**Task objective:** Give again the entries below exactly, beginning at the first line and ending at the line with "B-factor: mean 10.77, std".

**Records to process:**
============================================================

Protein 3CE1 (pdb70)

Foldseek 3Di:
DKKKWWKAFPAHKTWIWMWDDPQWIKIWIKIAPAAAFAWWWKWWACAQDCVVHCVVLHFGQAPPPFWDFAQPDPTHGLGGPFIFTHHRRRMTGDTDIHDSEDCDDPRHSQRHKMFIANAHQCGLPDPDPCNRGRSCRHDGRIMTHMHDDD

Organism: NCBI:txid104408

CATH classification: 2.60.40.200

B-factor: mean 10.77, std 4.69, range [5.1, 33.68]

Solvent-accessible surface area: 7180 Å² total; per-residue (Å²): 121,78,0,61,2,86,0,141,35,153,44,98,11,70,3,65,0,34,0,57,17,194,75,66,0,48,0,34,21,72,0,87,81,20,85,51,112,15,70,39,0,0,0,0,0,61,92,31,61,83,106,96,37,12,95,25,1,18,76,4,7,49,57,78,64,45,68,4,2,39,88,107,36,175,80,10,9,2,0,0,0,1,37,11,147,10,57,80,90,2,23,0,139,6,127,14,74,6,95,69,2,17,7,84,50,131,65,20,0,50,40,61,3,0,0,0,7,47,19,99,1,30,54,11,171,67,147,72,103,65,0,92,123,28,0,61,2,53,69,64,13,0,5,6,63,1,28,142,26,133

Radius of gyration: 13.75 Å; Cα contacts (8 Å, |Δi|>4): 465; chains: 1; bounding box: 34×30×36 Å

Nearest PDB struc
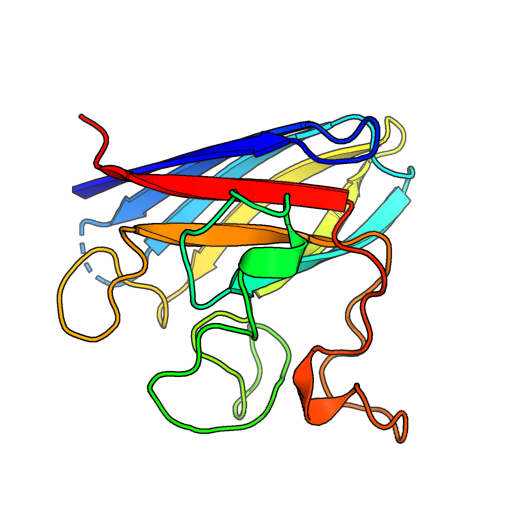tures (foldseek):
  3ce1-assembly1_A-2  TM=1.007E+00  e=1.681E-29  Naganishia liquefaciens
  1f1a-assembly1_A-2  TM=9.898E-01  e=6.827E-23  Saccharomyces cerevisiae
  1b4t-assembly1_A-2  TM=9.854E-01  e=2.640E-22  Saccharomyces cerevisiae
  1f18-assembly1_A-2  TM=9.829E-01  e=1.279E-21  Saccharomyces cerevisiae
  4oja-assembly1_A-2  TM=9.610E-01  e=3.982E-20  Hydra vulgaris

Structure (mmCIF, N/CA/C/O backbone):
data_3CE1
#
_entry.id   3CE1
#
_cell.length_a   35.854
_cell.length_b   111.768
_cell.length_c   70.456
_cell.angle_alpha   90.000
_cell.angle_beta   90.000
_cell.angle_gamma   90.000
#
_symmetry.space_group_name_H-M   'C 2 2 21'
#
loop_
_entity.id
_entity.type
_entity.pdbx_description
1 polymer 'Superoxide dismutase [Cu-Zn]'
2 non-polymer 'ZINC ION'
3 non-polymer 'ACETATE ION'
4 non-polymer 'COPPER (II) ION'
5 water water
#
loop_
_atom_site.group_PDB
_atom_site.id
_atom_site.type_symbol
_atom_site.label_atom_id
_atom_site.label_alt_id
_atom_site.label_comp_id
_atom_site.label_asym_id
_atom_site.label_entity_id
_atom_site.label_seq_id
_atom_site.pdbx_PDB_ins_code
_atom_site.Cartn_x
_atom_site.Cartn_y
_atom_site.Cartn_z
_atom_site.occupancy
_atom_site.B_iso_or_equiv
_atom_site.auth_seq_id
_atom_site.auth_comp_id
_atom_site.auth_asym_id
_atom_site.auth_atom_id
_atom_site.pdbx_PDB_model_num
ATOM 1 N N . ILE A 1 5 ? 18.129 48.830 46.813 1.00 16.65 5 ILE A N 1
ATOM 2 C CA . ILE A 1 5 ? 17.524 49.696 45.751 1.00 15.96 5 ILE A CA 1
ATOM 3 C C . ILE A 1 5 ? 16.114 49.143 45.458 1.00 13.45 5 ILE A C 1
ATOM 4 O O . ILE A 1 5 ? 15.923 47.925 45.403 1.00 13.57 5 ILE A O 1
ATOM 9 N N . LYS A 1 6 ? 15.132 50.032 45.313 1.00 11.58 6 LYS A N 1
ATOM 10 C CA . LYS A 1 6 ? 13.748 49.626 45.066 1.00 10.85 6 LYS A CA 1
ATOM 11 C C . LYS A 1 6 ? 13.117 50.422 43.946 1.00 9.36 6 LYS A C 1
ATOM 12 O O . LYS A 1 6 ? 13.380 51.620 43.785 1.00 9.87 6 LYS A O 1
ATOM 18 N N . ALA A 1 7 ? 12.261 49.749 43.187 1.00 8.68 7 ALA A N 1
ATOM 19 C CA . ALA A 1 7 ? 11.462 50.392 42.150 1.00 8.37 7 ALA A CA 1
ATOM 20 C C . ALA A 1 7 ? 10.061 49.819 42.212 1.00 8.15 7 ALA A C 1
ATOM 21 O O . ALA A 1 7 ? 9.833 48.778 42.845 1.00 8.55 7 ALA A O 1
ATOM 23 N N . ILE A 1 8 ? 9.130 50.464 41.525 1.00 7.98 8 ILE A N 1
ATOM 24 C CA . ILE A 1 8 ? 7.733 50.055 41.607 1.00 7.66 8 ILE A CA 1
ATOM 25 C C . ILE A 1 8 ? 7.035 50.493 40.342 1.00 7.16 8 ILE A C 1
ATOM 26 O O . ILE A 1 8 ? 7.414 51.484 39.704 1.00 8.09 8 ILE A O 1
ATOM 31 N N . ALA A 1 9 ? 6.012 49.740 39.956 1.00 6.46 9 ALA A N 1
ATOM 32 C CA . ALA A 1 9 ? 5.170 50.114 38.831 1.00 6.45 9 ALA A CA 1
ATOM 33 C C . ALA A 1 9 ? 3.735 49.818 39.189 1.00 6.74 9 ALA A C 1
ATOM 34 O O . ALA A 1 9 ? 3.430 48.773 39.780 1.00 7.74 9 ALA A O 1
ATOM 36 N N . VAL A 1 10 ? 2.833 50.698 38.753 1.00 6.98 10 VAL A N 1
ATOM 37 C CA . VAL A 1 10 ? 1.402 50.500 38.881 1.00 7.45 10 VAL A CA 1
ATOM 38 C C . VAL A 1 10 ? 0.868 50.166 37.500 1.00 7.59 10 VAL A C 1
ATOM 39 O O . VAL A 1 10 ? 1.001 50.964 36.577 1.00 8.30 10 VAL A O 1
ATOM 43 N N . LEU A 1 11 ? 0.299 48.969 37.355 1.00 7.33 11 LEU A N 1
ATOM 44 C CA . LEU A 1 11 ? -0.138 48.506 36.033 1.00 7.42 11 LEU A CA 1
ATOM 45 C C . LEU A 1 11 ? -1.606 48.760 35.809 1.00 7.57 11 LEU A C 1
ATOM 46 O O . LEU A 1 11 ? -2.441 48.414 36.642 1.00 8.67 11 LEU A O 1
ATOM 51 N N . LYS A 1 12 ? -1.910 49.363 34.667 1.00 7.62 12 LYS A N 1
ATOM 52 C CA . LYS A 1 12 ? -3.278 49.564 34.192 1.00 8.56 12 LYS A CA 1
ATOM 53 C C . LYS A 1 12 ? -3.241 49.550 32.671 1.00 7.50 12 LYS A C 1
ATOM 54 O O . LYS A 1 12 ? -2.178 49.763 32.075 1.00 7.56 12 LYS A O 1
ATOM 60 N N . GLY A 1 13 ? -4.390 49.346 32.044 1.00 8.22 13 GLY A N 1
ATOM 61 C CA . GLY A 1 13 ? -4.444 49.391 30.586 1.00 7.93 13 GLY A CA 1
ATOM 62 C C . GLY A 1 13 ? -5.868 49.451 30.079 1.00 8.08 13 GLY A C 1
ATOM 63 O O . GLY A 1 13 ? -6.817 49.767 30.814 1.00 9.18 13 GLY A O 1
ATOM 64 N N . ASP A 1 14 ? -6.020 49.093 28.817 1.00 9.62 14 ASP A N 1
ATOM 65 C CA . ASP A 1 14 ? -7.329 49.101 28.170 1.00 11.19 14 ASP A CA 1
ATOM 66 C C . ASP A 1 14 ? -7.978 47.736 28.368 1.00 11.64 14 ASP A C 1
ATOM 67 O O . ASP A 1 14 ? -8.251 46.988 27.410 1.00 13.90 14 ASP A O 1
ATOM 72 N N . SER A 1 15 ? -8.226 47.421 29.624 1.00 11.70 15 SER A N 1
ATOM 73 C CA . SER A 1 15 ? -8.688 46.110 30.054 1.00 10.58 15 SER A CA 1
ATOM 74 C C . SER A 1 15 ? -8.965 46.293 31.532 1.00 10.38 15 SER A C 1
ATOM 75 O O . SER A 1 15 ? -8.636 47.333 32.110 1.00 10.99 15 SER A O 1
ATOM 78 N N . PRO A 1 16 ? -9.550 45.284 32.184 1.00 9.87 16 PRO A N 1
ATOM 79 C CA . PRO A 1 16 ? -9.745 45.383 33.626 1.00 9.73 16 PRO A CA 1
ATOM 80 C C . PRO A 1 16 ? -8.490 45.050 34.456 1.00 8.74 16 PRO A C 1
ATOM 81 O O . PRO A 1 16 ? -8.511 45.206 35.683 1.00 9.54 16 PRO A O 1
ATOM 85 N N . VAL A 1 17 ? -7.426 44.583 33.814 1.00 8.01 17 VAL A N 1
ATOM 86 C CA . VAL A 1 17 ? -6.262 44.069 34.538 1.00 7.80 17 VAL A CA 1
ATOM 87 C C . VAL A 1 17 ? -5.556 45.209 35.249 1.00 8.25 17 VAL A C 1
ATOM 88 O O . VAL A 1 17 ? -5.296 46.274 34.651 1.00 8.64 17 VAL A O 1
ATOM 92 N N . GLN A 1 18 ? -5.225 45.002 36.524 1.00 7.99 18 GLN A
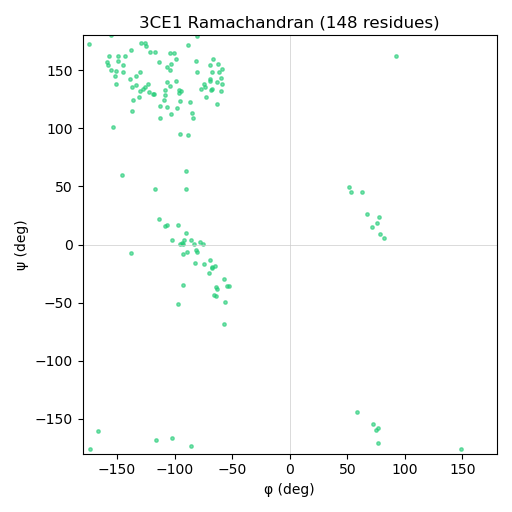 N 1
ATOM 93 C CA . GLN A 1 18 ? -4.532 46.040 37.290 1.00 9.28 18 GLN A CA 1
ATOM 94 C C . GLN A 1 18 ? -3.678 45.377 38.344 1.00 8.84 18 GLN A C 1
ATOM 95 O O . GLN A 1 18 ? -3.999 44.291 38.826 1.00 10.41 18 GLN A O 1
ATOM 101 N N . GLY A 1 19 ? -2.565 46.010 38.694 1.00 9.06 19 GLY A N 1
ATOM 102 C CA . GLY A 1 19 ? -1.767 45.509 39.794 1.00 10.21 19 GLY A CA 1
ATOM 103 C C . GLY A 1 19 ? -0.647 46.439 40.146 1.00 8.07 19 GLY A C 1
ATOM 104 O O . GLY A 1 19 ? -0.515 47.527 39.583 1.00 8.87 19 GLY A O 1
ATOM 105 N N . VAL A 1 20 ? 0.169 45.991 41.092 1.00 8.84 20 VAL A N 1
ATOM 106 C CA . VAL A 1 20 ? 1.321 46.752 41.548 1.00 9.23 20 VAL A CA 1
ATOM 107 C C . VAL A 1 20 ? 2.474 45.779 41.672 1.00 8.61 20 VAL A C 1
ATOM 108 O O . VAL A 1 20 ? 2.364 44.738 42.327 1.00 10.65 20 VAL A O 1
ATOM 112 N N . ILE A 1 21 ? 3.559 46.090 40.993 1.00 8.27 21 ILE A N 1
ATOM 113 C CA . ILE A 1 21 ? 4.742 45.247 40.977 1.00 8.32 21 ILE A CA 1
ATOM 114 C C . ILE A 1 21 ? 5.913 46.019 41.567 1.00 8.26 21 ILE A C 1
ATOM 115 O O . ILE A 1 21 ? 6.178 47.168 41.179 1.00 8.41 21 ILE A O 1
ATOM 120 N N . THR A 1 22 ? 6.598 45.382 42.515 1.00 7.60 22 THR A N 1
ATOM 121 C CA . THR A 1 22 ? 7.812 45.933 43.095 1.00 9.77 22 THR A CA 1
ATOM 122 C C . THR A 1 22 ? 9.045 45.188 42.594 1.00 8.86 22 THR A C 1
ATOM 123 O O . THR A 1 22 ? 8.995 43.998 42.239 1.00 9.65 22 THR A O 1
ATOM 127 N N . PHE A 1 23 ? 10.152 45.920 42.588 1.00 8.60 23 PHE A N 1
ATOM 128 C CA . PHE A 1 23 ? 11.451 45.419 42.151 1.00 8.85 23 PHE A CA 1
ATOM 129 C C . PHE A 1 23 ? 12.437 45.791 43.235 1.00 9.72 23 PHE A C 1
ATOM 130 O O . PHE A 1 23 ? 12.494 46.950 43.637 1.00 10.75 23 PHE A O 1
ATOM 138 N N . THR A 1 24 ? 13.181 44.819 43.741 1.00 10.67 24 THR A N 1
ATOM 139 C CA . THR A 1 24 ? 14.204 45.133 44.726 1.00 12.40 24 THR A CA 1
ATOM 140 C C . THR A 1 24 ? 15.527 44.498 44.346 1.00 11.70 24 THR A C 1
ATOM 141 O O . THR A 1 24 ? 15.571 43.420 43.736 1.00 12.50 24 THR A O 1
ATOM 145 N N . GLN A 1 25 ? 16.604 45.172 44.713 1.00 12.38 25 GLN A N 1
ATOM 146 C CA . GLN A 1 25 ? 17.918 44.703 44.377 1.00 13.29 25 GLN A CA 1
ATOM 147 C C . GLN A 1 25 ? 18.888 45.166 45.436 1.00 14.08 25 GLN A C 1
ATOM 148 O O . GLN A 1 25 ? 18.856 46.315 45.863 1.00 15.40 25 GLN A O 1
ATOM 154 N N . GLU A 1 26 ? 19.799 44.275 45.825 0.50 13.17 26 GLU A N 1
ATOM 155 C CA . GLU A 1 26 ? 20.885 44.633 46.734 0.50 13.80 26 GLU A CA 1
ATOM 156 C C . GLU A 1 26 ? 21.669 45.783 46.130 0.50 13.80 26 GLU A C 1
ATOM 157 O O . GLU A 1 26 ? 21.932 45.847 44.935 0.50 14.59 26 GLU A O 1
ATOM 163 N N . GLY A 1 30 ? 23.739 41.817 41.552 0.50 16.38 30 GLY A N 1
ATOM 164 C CA . GLY A 1 30 ? 22.898 40.817 42.201 0.50 16.01 30 GLY A CA 1
ATOM 165 C C . GLY A 1 30 ? 21.512 40.803 41.581 1.00 15.09 30 GLY A C 1
ATOM 166 O O . GLY A 1 30 ? 21.126 41.762 40.915 1.00 16.98 30 GLY A O 1
ATOM 167 N N . PRO A 1 31 ? 20.753 39.719 41.803 1.00 14.75 31 PRO A N 1
ATOM 168 C CA . PRO A 1 31 ? 19.477 39.580 41.114 1.00 12.98 31 PRO A CA 1
ATOM 169 C C . PRO A 1 31 ? 18.438 40.578 41.597 1.00 12.18 31 PRO A C 1
ATOM 170 O O . PRO A 1 31 ? 18.501 41.078 42.729 1.00 12.35 31 PRO A O 1
ATOM 174 N N . VAL A 1 32 ? 17.494 40.882 40.721 1.00 10.76 32 VAL A N 1
ATOM 175 C CA . VAL A 1 32 ? 16.361 41.701 41.069 1.00 10.73 32 VAL A CA 1
ATOM 176 C C . VAL A 1 32 ? 15.223 40.762 41.448 1.00 9.29 32 VAL A C 1
ATOM 177 O O . VAL A 1 32 ? 14.906 39.802 40.729 1.00 10.16 32 VAL A O 1
ATOM 181 N N . THR A 1 33 ? 14.587 41.044 42.574 1.00 9.39 33 THR A N 1
ATOM 182 C CA . THR A 1 33 ? 13.379 40.344 42.996 1.00 10.04 33 THR A CA 1
ATOM 183 C C . THR A 1 33 ? 12.159 41.138 42.554 1.00 9.29 33 THR A C 1
ATOM 184 O O . THR A 1 33 ? 12.022 42.324 42.895 1.00 9.55 33 THR A O 1
ATOM 188 N N . VAL A 1 34 ? 11.298 40.475 41.787 1.00 9.26 34 VAL A N 1
ATOM 189 C CA . VAL A 1 34 ? 10.088 41.054 41.252 1.00 9.08 34 VAL A CA 1
ATOM 190 C C . VAL A 1 34 ? 8.913 40.425 41.989 1.00 9.49 34 VAL A C 1
ATOM 191 O O . VAL A 1 34 ? 8.794 39.191 42.012 1.00 10.14 34 VAL A O 1
ATOM 195 N N . SER A 1 35 ? 8.054 41.247 42.596 1.00 8.70 35 SER A N 1
ATOM 196 C CA . SER A 1 35 ? 6.938 40.728 43.387 1.00 10.77 35 SER A CA 1
ATOM 197 C C . SER A 1 35 ? 5.716 41.590 43.283 1.00 10.13 35 SER A C 1
ATOM 198 O O . SER A 1 35 ? 5.805 42.787 43.039 1.00 12.40 35 SER A O 1
ATOM 201 N N . GLY A 1 36 ? 4.562 41.003 43.495 1.00 10.06 36 GLY A N 1
ATOM 202 C CA . GLY A 1 36 ? 3.348 41.787 43.586 1.00 10.33 36 GLY A CA 1
ATOM 203 C C . GLY A 1 36 ? 2.191 40.977 43.081 1.00 10.11 36 GLY A C 1
ATOM 204 O O . GLY A 1 36 ? 2.343 39.788 42.827 1.00 13.18 36 GLY A O 1
ATOM 205 N N . GLU A 1 37 ? 1.014 41.580 43.012 1.00 10.93 37 GLU A N 1
ATOM 206 C CA . GLU A 1 37 ? -0.180 40.902 42.547 1.00 11.55 37 GLU A CA 1
ATOM 207 C C . GLU A 1 37 ? -0.766 41.662 41.391 1.00 10.06 37 GLU A C 1
ATOM 208 O O . GLU A 1 37 ? -0.816 42.901 41.393 1.00 11.60 37 GLU A O 1
ATOM 214 N N . ILE A 1 38 ? -1.188 40.908 40.391 1.00 8.60 38 ILE A N 1
ATOM 215 C CA . ILE A 1 38 ? -1.898 41.433 39.233 1.00 8.89 38 ILE A CA 1
ATOM 216 C C . ILE A 1 38 ? -3.263 40.754 39.229 1.00 8.48 38 ILE A C 1
ATOM 217 O O . ILE A 1 38 ? -3.343 39.536 39.317 1.00 9.67 38 ILE A O 1
ATOM 222 N N . LYS A 1 39 ? -4.329 41.536 39.110 1.00 8.83 39 LYS A N 1
ATOM 223 C CA . LYS A 1 39 ? -5.688 41.045 39.306 1.00 9.13 39 LYS A CA 1
ATOM 224 C C . LYS A 1 39 ? -6.530 41.263 38.067 1.00 8.76 39 LYS A C 1
ATOM 225 O O . LYS A 1 39 ? -6.169 42.024 37.155 1.00 9.02 39 LYS A O 1
ATOM 231 N N . ASN A 1 40 ? -7.678 40.582 38.063 1.00 9.07 40 ASN A N 1
ATOM 232 C CA . ASN A 1 40 ? -8.675 40.658 36.973 1.00 9.79 40 ASN A CA 1
ATOM 233 C C . ASN A 1 40 ? -8.202 40.065 35.656 1.00 9.46 40 ASN A C 1
ATOM 234 O O . ASN A 1 40 ? -8.688 40.422 34.578 1.00 10.93 40 ASN A O 1
ATOM 239 N N . MET A 1 41 ? -7.283 39.121 35.760 1.00 8.96 41 MET A N 1
ATOM 240 C CA . MET A 1 41 ? -6.817 38.380 34.617 1.00 9.12 41 MET A CA 1
ATOM 241 C C . MET A 1 41 ? -7.697 37.162 34.390 1.00 8.71 41 MET A C 1
ATOM 242 O O . MET A 1 41 ? -8.557 36.847 35.218 1.00 9.11 41 MET A O 1
ATOM 247 N N . ASP A 1 42 ? -7.489 36.469 33.274 1.00 8.90 42 ASP A N 1
ATOM 248 C CA . ASP A 1 42 ? -8.151 35.177 33.080 1.00 9.64 42 ASP A CA 1
ATOM 249 C C . ASP A 1 42 ? -7.710 34.197 34.166 1.00 8.95 42 ASP A C 1
ATOM 250 O O . ASP A 1 42 ? -6.579 34.264 34.663 1.00 9.54 42 ASP A O 1
ATOM 255 N N . ALA A 1 43 ? -8.596 33.278 34.545 1.00 8.88 43 ALA A N 1
ATOM 256 C CA . ALA A 1 43 ? -8.299 32.306 35.587 1.00 9.02 43 ALA A CA 1
ATOM 257 C C . ALA A 1 43 ? -7.472 31.141 35.080 1.00 8.20 43 ALA A C 1
ATOM 258 O O . ALA A 1 43 ? -7.628 30.700 33.943 1.00 9.32 43 ALA A O 1
ATOM 260 N N . ASN A 1 44 ? -6.637 30.598 35.960 1.00 7.85 44 ASN A N 1
ATOM 261 C CA . ASN A 1 44 ? -5.895 29.380 35.710 1.00 8.12 44 ASN A CA 1
ATOM 262 C C . ASN A 1 44 ? -5.097 29.427 34.410 1.00 7.85 44 ASN A C 1
ATOM 263 O O . ASN A 1 44 ? -5.097 28.469 33.638 1.00 10.08 44 ASN A O 1
ATOM 268 N N . ALA A 1 45 ? -4.406 30.540 34.181 1.00 7.66 45 ALA A N 1
ATOM 269 C CA . ALA A 1 45 ? -3.781 30.816 32.885 1.00 7.72 45 ALA A CA 1
ATOM 270 C C . ALA A 1 45 ? -2.314 31.092 33.039 1.00 7.21 45 ALA A C 1
ATOM 271 O O . ALA A 1 45 ? -1.803 31.221 34.164 1.00 7.99 45 ALA A O 1
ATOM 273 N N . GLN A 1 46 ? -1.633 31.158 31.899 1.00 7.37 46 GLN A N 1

============================================================

**Task solution:**
Protein 3CE1 (pdb70)

Foldseek 3Di:
DKKKWWKAFPAHKTWIWMWDDPQWIKIWIKIAPAAAFAWWWKWWACAQDCVVHCVVLHFGQAPPPFWDFAQPDPTHGLGGPFIFTHHRRRMTGDTDIHDSEDCDDPRHSQRHKMFIANAHQCGLPDPDPCNRGRSCRHDGRIMTHMHDDD

Organism: NCBI:txid104408

CATH classification: 2.60.40.200

B-factor: mean 10.77, std 4.69, range [5.1, 33.68]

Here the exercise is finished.